- **WHAT YOU NEED TO DO**: Which lines in the records below hold the word "Organism"? Copy each of them.

MATERIAL FOR THIS EXERCISE below:

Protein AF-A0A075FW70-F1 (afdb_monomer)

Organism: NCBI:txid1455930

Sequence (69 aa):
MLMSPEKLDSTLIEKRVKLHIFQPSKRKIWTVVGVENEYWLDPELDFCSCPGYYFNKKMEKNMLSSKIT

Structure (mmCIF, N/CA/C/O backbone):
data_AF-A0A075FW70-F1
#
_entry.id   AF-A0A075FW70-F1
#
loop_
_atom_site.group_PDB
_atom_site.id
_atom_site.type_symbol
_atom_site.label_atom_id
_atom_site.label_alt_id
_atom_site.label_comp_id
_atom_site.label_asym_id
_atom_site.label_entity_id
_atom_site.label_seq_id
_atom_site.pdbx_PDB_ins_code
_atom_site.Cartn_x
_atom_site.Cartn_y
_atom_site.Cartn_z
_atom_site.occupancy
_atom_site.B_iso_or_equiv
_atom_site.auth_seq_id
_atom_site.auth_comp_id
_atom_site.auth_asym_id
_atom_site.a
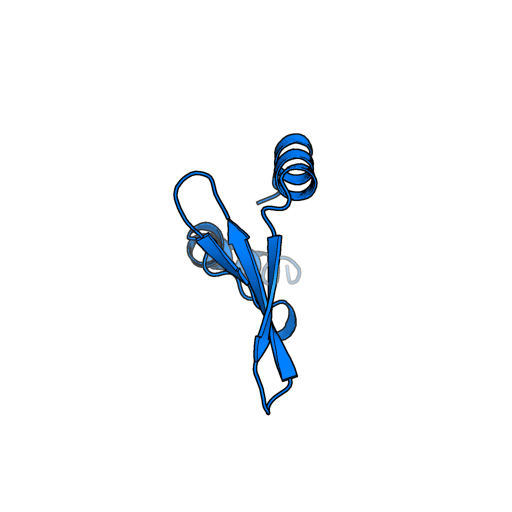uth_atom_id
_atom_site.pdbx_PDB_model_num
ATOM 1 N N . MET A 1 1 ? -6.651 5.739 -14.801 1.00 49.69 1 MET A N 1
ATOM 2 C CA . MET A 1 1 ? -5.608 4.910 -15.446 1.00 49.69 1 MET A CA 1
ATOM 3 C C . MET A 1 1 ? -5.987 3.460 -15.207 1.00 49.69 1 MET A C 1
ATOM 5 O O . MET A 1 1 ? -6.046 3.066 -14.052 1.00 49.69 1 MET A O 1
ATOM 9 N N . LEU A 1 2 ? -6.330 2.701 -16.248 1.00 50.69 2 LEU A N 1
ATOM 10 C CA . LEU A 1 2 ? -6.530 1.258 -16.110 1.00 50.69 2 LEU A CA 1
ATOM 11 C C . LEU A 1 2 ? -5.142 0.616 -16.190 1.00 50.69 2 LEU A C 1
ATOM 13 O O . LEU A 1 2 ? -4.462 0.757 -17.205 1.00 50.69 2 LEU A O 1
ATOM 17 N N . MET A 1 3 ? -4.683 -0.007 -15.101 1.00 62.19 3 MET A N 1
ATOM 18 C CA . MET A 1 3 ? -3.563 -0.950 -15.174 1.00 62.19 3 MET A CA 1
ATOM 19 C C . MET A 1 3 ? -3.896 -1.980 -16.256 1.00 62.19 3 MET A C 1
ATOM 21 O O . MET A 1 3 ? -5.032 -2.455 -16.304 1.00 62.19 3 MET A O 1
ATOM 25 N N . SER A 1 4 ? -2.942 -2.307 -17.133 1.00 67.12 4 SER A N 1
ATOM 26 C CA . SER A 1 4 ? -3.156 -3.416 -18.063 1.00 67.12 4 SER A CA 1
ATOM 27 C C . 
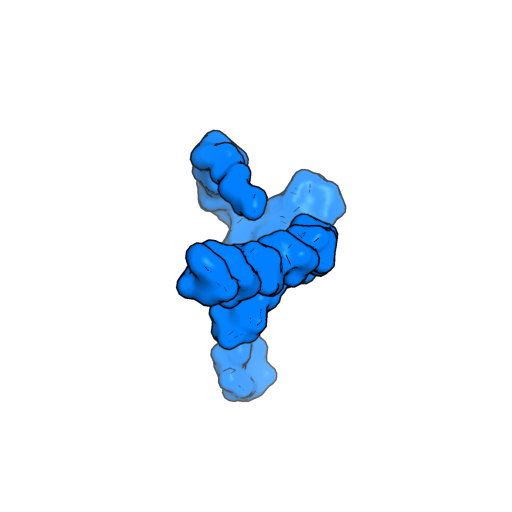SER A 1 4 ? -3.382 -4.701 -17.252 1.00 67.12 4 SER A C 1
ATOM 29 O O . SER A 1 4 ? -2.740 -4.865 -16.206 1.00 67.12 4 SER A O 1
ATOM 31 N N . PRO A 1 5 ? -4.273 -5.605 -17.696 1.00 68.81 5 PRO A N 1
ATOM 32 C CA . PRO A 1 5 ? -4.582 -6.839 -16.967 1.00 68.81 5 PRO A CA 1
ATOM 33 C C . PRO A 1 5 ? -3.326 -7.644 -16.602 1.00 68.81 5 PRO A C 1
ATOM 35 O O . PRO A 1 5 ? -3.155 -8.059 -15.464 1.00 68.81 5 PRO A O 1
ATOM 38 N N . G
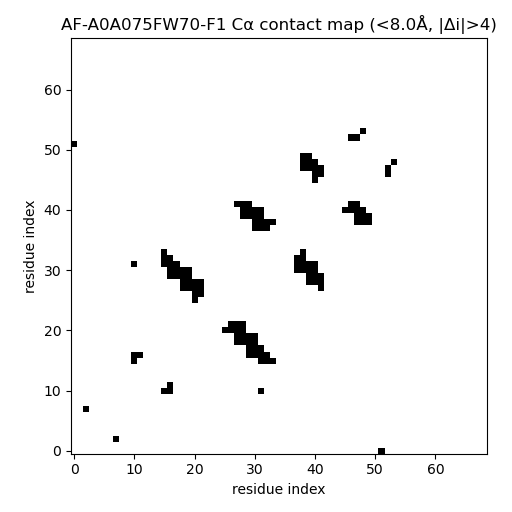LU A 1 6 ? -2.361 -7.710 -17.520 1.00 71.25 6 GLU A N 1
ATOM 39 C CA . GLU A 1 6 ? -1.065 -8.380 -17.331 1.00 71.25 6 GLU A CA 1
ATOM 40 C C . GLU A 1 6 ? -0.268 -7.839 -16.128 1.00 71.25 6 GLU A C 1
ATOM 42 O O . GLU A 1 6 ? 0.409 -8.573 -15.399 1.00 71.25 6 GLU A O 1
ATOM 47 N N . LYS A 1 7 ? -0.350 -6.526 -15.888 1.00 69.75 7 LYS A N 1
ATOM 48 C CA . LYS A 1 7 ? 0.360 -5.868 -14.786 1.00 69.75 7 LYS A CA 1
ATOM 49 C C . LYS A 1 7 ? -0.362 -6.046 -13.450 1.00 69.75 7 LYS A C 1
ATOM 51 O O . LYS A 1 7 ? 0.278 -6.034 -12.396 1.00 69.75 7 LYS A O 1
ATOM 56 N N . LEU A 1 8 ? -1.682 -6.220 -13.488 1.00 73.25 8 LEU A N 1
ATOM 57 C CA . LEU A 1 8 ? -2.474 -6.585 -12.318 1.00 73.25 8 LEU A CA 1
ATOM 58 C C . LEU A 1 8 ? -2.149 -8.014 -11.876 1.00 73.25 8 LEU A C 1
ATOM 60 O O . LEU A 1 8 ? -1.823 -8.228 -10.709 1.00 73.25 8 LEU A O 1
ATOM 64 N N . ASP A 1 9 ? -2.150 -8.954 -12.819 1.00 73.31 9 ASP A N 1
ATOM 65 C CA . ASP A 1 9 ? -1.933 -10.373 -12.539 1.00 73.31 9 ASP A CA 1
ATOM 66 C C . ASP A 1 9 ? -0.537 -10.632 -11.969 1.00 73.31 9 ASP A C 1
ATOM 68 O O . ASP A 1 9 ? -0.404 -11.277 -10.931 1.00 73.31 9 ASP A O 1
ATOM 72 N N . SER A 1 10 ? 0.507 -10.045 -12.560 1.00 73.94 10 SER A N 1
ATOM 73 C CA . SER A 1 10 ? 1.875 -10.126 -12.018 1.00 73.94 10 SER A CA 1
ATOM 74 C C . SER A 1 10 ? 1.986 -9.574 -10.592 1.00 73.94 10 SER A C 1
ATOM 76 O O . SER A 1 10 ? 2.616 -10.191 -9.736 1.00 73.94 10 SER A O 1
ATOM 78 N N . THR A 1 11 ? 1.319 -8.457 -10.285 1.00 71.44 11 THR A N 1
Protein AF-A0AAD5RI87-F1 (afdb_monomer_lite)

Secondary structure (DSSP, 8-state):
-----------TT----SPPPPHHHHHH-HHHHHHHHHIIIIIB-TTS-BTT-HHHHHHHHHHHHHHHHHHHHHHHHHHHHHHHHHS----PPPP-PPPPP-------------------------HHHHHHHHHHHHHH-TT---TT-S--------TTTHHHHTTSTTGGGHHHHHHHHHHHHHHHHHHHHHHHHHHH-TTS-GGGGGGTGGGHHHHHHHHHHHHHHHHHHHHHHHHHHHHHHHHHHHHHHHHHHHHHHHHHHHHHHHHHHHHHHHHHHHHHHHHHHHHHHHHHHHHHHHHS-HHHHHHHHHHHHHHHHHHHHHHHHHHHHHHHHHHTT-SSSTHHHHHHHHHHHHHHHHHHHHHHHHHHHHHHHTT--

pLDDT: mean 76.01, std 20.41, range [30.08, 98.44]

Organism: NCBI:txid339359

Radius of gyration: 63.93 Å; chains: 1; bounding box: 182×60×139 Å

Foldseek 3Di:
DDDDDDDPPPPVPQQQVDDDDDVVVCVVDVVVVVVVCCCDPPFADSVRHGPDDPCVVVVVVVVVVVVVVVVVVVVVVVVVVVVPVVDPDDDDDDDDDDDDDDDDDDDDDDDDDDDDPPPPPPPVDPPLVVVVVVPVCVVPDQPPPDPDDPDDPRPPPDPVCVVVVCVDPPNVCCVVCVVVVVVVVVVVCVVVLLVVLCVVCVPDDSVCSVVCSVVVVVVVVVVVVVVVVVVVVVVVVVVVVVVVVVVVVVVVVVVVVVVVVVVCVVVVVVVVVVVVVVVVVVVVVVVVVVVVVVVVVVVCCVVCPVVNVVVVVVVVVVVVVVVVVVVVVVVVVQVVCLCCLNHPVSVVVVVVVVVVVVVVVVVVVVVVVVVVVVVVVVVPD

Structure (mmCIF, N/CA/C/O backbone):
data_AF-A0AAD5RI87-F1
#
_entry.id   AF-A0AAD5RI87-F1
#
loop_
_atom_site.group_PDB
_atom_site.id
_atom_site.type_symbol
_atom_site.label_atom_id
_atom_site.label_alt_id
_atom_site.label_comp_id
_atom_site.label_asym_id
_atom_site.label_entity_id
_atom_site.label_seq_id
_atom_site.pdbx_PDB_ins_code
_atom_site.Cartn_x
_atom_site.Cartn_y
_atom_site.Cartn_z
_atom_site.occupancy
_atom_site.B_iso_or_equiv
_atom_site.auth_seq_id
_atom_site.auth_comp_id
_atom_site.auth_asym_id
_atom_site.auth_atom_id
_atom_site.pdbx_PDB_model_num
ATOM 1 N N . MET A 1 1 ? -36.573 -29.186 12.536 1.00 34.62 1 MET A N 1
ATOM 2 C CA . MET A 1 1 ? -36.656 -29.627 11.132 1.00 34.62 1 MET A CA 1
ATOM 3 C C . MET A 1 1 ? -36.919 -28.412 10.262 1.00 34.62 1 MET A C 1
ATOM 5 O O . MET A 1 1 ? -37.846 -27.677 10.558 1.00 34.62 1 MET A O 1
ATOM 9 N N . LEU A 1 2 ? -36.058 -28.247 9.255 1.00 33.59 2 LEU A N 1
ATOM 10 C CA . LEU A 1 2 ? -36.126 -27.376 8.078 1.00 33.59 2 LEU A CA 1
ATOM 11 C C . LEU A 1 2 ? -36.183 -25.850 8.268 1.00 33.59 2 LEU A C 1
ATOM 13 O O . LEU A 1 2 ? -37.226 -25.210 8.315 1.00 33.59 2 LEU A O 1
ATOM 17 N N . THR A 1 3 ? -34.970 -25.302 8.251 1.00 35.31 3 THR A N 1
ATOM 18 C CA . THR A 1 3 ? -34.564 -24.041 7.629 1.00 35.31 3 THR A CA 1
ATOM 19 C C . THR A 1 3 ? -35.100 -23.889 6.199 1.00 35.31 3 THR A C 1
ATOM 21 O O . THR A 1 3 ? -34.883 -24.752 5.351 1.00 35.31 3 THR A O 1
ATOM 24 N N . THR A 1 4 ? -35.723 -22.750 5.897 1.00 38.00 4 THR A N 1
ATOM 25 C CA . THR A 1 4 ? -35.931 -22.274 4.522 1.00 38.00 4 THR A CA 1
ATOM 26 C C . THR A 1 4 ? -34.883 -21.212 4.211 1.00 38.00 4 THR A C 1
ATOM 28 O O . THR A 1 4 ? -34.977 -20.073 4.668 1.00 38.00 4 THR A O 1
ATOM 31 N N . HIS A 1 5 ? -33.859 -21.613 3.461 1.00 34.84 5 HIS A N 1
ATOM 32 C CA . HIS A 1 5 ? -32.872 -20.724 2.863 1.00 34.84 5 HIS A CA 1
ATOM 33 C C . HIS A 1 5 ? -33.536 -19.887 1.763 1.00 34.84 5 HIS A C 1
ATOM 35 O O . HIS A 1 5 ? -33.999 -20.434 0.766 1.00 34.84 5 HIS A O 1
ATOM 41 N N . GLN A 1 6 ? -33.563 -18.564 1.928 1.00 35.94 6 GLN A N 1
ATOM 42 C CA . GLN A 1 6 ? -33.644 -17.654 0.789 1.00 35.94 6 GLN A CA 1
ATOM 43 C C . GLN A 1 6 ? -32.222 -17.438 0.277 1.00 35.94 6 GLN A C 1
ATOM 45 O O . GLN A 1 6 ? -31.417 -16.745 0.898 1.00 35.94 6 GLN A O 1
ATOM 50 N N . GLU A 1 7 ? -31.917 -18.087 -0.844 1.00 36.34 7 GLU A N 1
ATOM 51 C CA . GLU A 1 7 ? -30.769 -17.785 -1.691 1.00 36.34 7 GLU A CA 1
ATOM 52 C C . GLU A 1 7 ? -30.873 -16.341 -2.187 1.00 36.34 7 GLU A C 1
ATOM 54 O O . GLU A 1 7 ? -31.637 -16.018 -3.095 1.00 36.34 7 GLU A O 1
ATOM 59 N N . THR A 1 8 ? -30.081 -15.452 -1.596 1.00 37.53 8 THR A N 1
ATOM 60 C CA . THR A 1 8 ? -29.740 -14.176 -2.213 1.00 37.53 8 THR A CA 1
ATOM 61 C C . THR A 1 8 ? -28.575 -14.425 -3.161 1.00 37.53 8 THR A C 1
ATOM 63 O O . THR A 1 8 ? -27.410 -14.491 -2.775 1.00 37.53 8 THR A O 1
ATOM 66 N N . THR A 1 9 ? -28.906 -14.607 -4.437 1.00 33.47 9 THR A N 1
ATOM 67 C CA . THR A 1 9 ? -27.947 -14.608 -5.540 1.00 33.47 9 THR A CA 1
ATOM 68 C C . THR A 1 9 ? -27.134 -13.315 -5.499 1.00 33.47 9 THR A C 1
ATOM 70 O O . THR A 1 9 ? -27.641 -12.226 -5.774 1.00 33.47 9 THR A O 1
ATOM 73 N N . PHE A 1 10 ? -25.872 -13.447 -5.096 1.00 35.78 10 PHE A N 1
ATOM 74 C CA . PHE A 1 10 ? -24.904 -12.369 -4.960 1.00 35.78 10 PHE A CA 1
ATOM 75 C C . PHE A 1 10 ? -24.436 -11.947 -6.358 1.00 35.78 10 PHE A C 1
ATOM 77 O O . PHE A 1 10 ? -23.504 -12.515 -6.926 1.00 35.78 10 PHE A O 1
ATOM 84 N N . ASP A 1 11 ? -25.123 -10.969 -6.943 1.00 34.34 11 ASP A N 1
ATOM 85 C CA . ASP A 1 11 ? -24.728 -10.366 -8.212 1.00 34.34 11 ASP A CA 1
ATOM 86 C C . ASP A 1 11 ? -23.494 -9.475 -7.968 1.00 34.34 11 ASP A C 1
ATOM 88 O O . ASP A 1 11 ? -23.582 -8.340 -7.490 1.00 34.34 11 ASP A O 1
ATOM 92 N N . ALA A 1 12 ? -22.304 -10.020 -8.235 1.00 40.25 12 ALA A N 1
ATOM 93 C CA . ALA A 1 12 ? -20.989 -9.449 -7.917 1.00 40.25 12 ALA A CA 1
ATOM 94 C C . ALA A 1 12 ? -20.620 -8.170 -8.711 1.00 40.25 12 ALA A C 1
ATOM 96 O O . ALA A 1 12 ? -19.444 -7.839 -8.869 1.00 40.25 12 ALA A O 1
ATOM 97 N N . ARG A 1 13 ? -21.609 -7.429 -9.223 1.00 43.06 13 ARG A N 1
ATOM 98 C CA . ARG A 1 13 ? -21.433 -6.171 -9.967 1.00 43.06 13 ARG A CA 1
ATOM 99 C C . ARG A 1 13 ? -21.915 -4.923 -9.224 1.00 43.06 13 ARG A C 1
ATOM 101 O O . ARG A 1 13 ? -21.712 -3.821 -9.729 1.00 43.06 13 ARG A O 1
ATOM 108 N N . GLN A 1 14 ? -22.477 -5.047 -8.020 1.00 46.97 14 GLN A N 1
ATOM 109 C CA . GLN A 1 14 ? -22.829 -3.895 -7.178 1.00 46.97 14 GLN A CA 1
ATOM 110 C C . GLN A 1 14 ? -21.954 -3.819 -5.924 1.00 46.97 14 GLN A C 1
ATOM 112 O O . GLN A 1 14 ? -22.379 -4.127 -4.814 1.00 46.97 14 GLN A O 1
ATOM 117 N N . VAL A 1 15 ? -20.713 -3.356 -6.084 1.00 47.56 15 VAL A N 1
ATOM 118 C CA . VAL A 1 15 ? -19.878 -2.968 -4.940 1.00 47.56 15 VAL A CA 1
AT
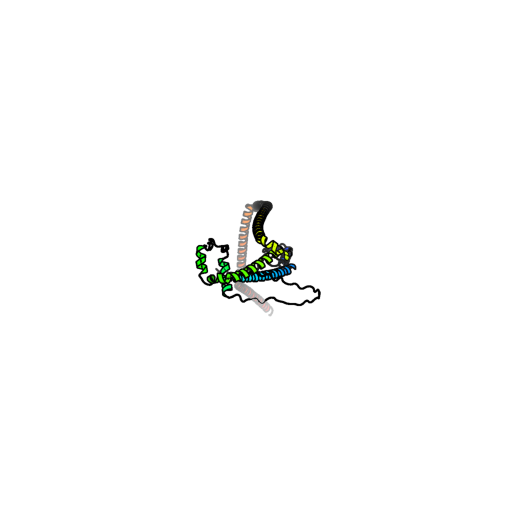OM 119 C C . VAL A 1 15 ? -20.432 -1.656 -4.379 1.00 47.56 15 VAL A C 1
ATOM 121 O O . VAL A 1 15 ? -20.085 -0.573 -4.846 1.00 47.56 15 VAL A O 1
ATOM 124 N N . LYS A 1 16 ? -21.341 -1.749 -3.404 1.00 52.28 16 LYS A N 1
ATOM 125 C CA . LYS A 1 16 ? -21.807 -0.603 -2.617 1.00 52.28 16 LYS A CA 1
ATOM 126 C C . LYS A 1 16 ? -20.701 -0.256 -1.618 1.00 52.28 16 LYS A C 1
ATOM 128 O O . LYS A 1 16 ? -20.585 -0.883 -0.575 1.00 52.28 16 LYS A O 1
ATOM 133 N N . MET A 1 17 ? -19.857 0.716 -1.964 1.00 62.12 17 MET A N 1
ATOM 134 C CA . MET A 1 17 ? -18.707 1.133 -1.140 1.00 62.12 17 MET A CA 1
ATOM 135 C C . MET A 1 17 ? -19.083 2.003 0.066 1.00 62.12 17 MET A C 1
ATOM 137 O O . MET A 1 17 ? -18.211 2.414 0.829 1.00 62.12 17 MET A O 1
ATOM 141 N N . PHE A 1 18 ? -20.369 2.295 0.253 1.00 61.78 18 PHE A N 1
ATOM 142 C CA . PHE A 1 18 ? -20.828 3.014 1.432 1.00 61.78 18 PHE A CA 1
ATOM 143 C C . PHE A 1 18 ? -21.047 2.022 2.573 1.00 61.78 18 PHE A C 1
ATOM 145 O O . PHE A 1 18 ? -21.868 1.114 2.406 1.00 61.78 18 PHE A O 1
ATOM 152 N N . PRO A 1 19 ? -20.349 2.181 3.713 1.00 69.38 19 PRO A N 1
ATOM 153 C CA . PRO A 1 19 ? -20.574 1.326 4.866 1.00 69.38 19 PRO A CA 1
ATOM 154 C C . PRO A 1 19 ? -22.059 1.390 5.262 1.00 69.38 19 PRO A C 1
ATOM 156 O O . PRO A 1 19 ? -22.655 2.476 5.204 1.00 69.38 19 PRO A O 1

End of MATERIAL FOR THIS EXERCISE.

- **TASK ANSWER**:
Organism: NCBI:txid1455930
Organism: NCBI:txid339359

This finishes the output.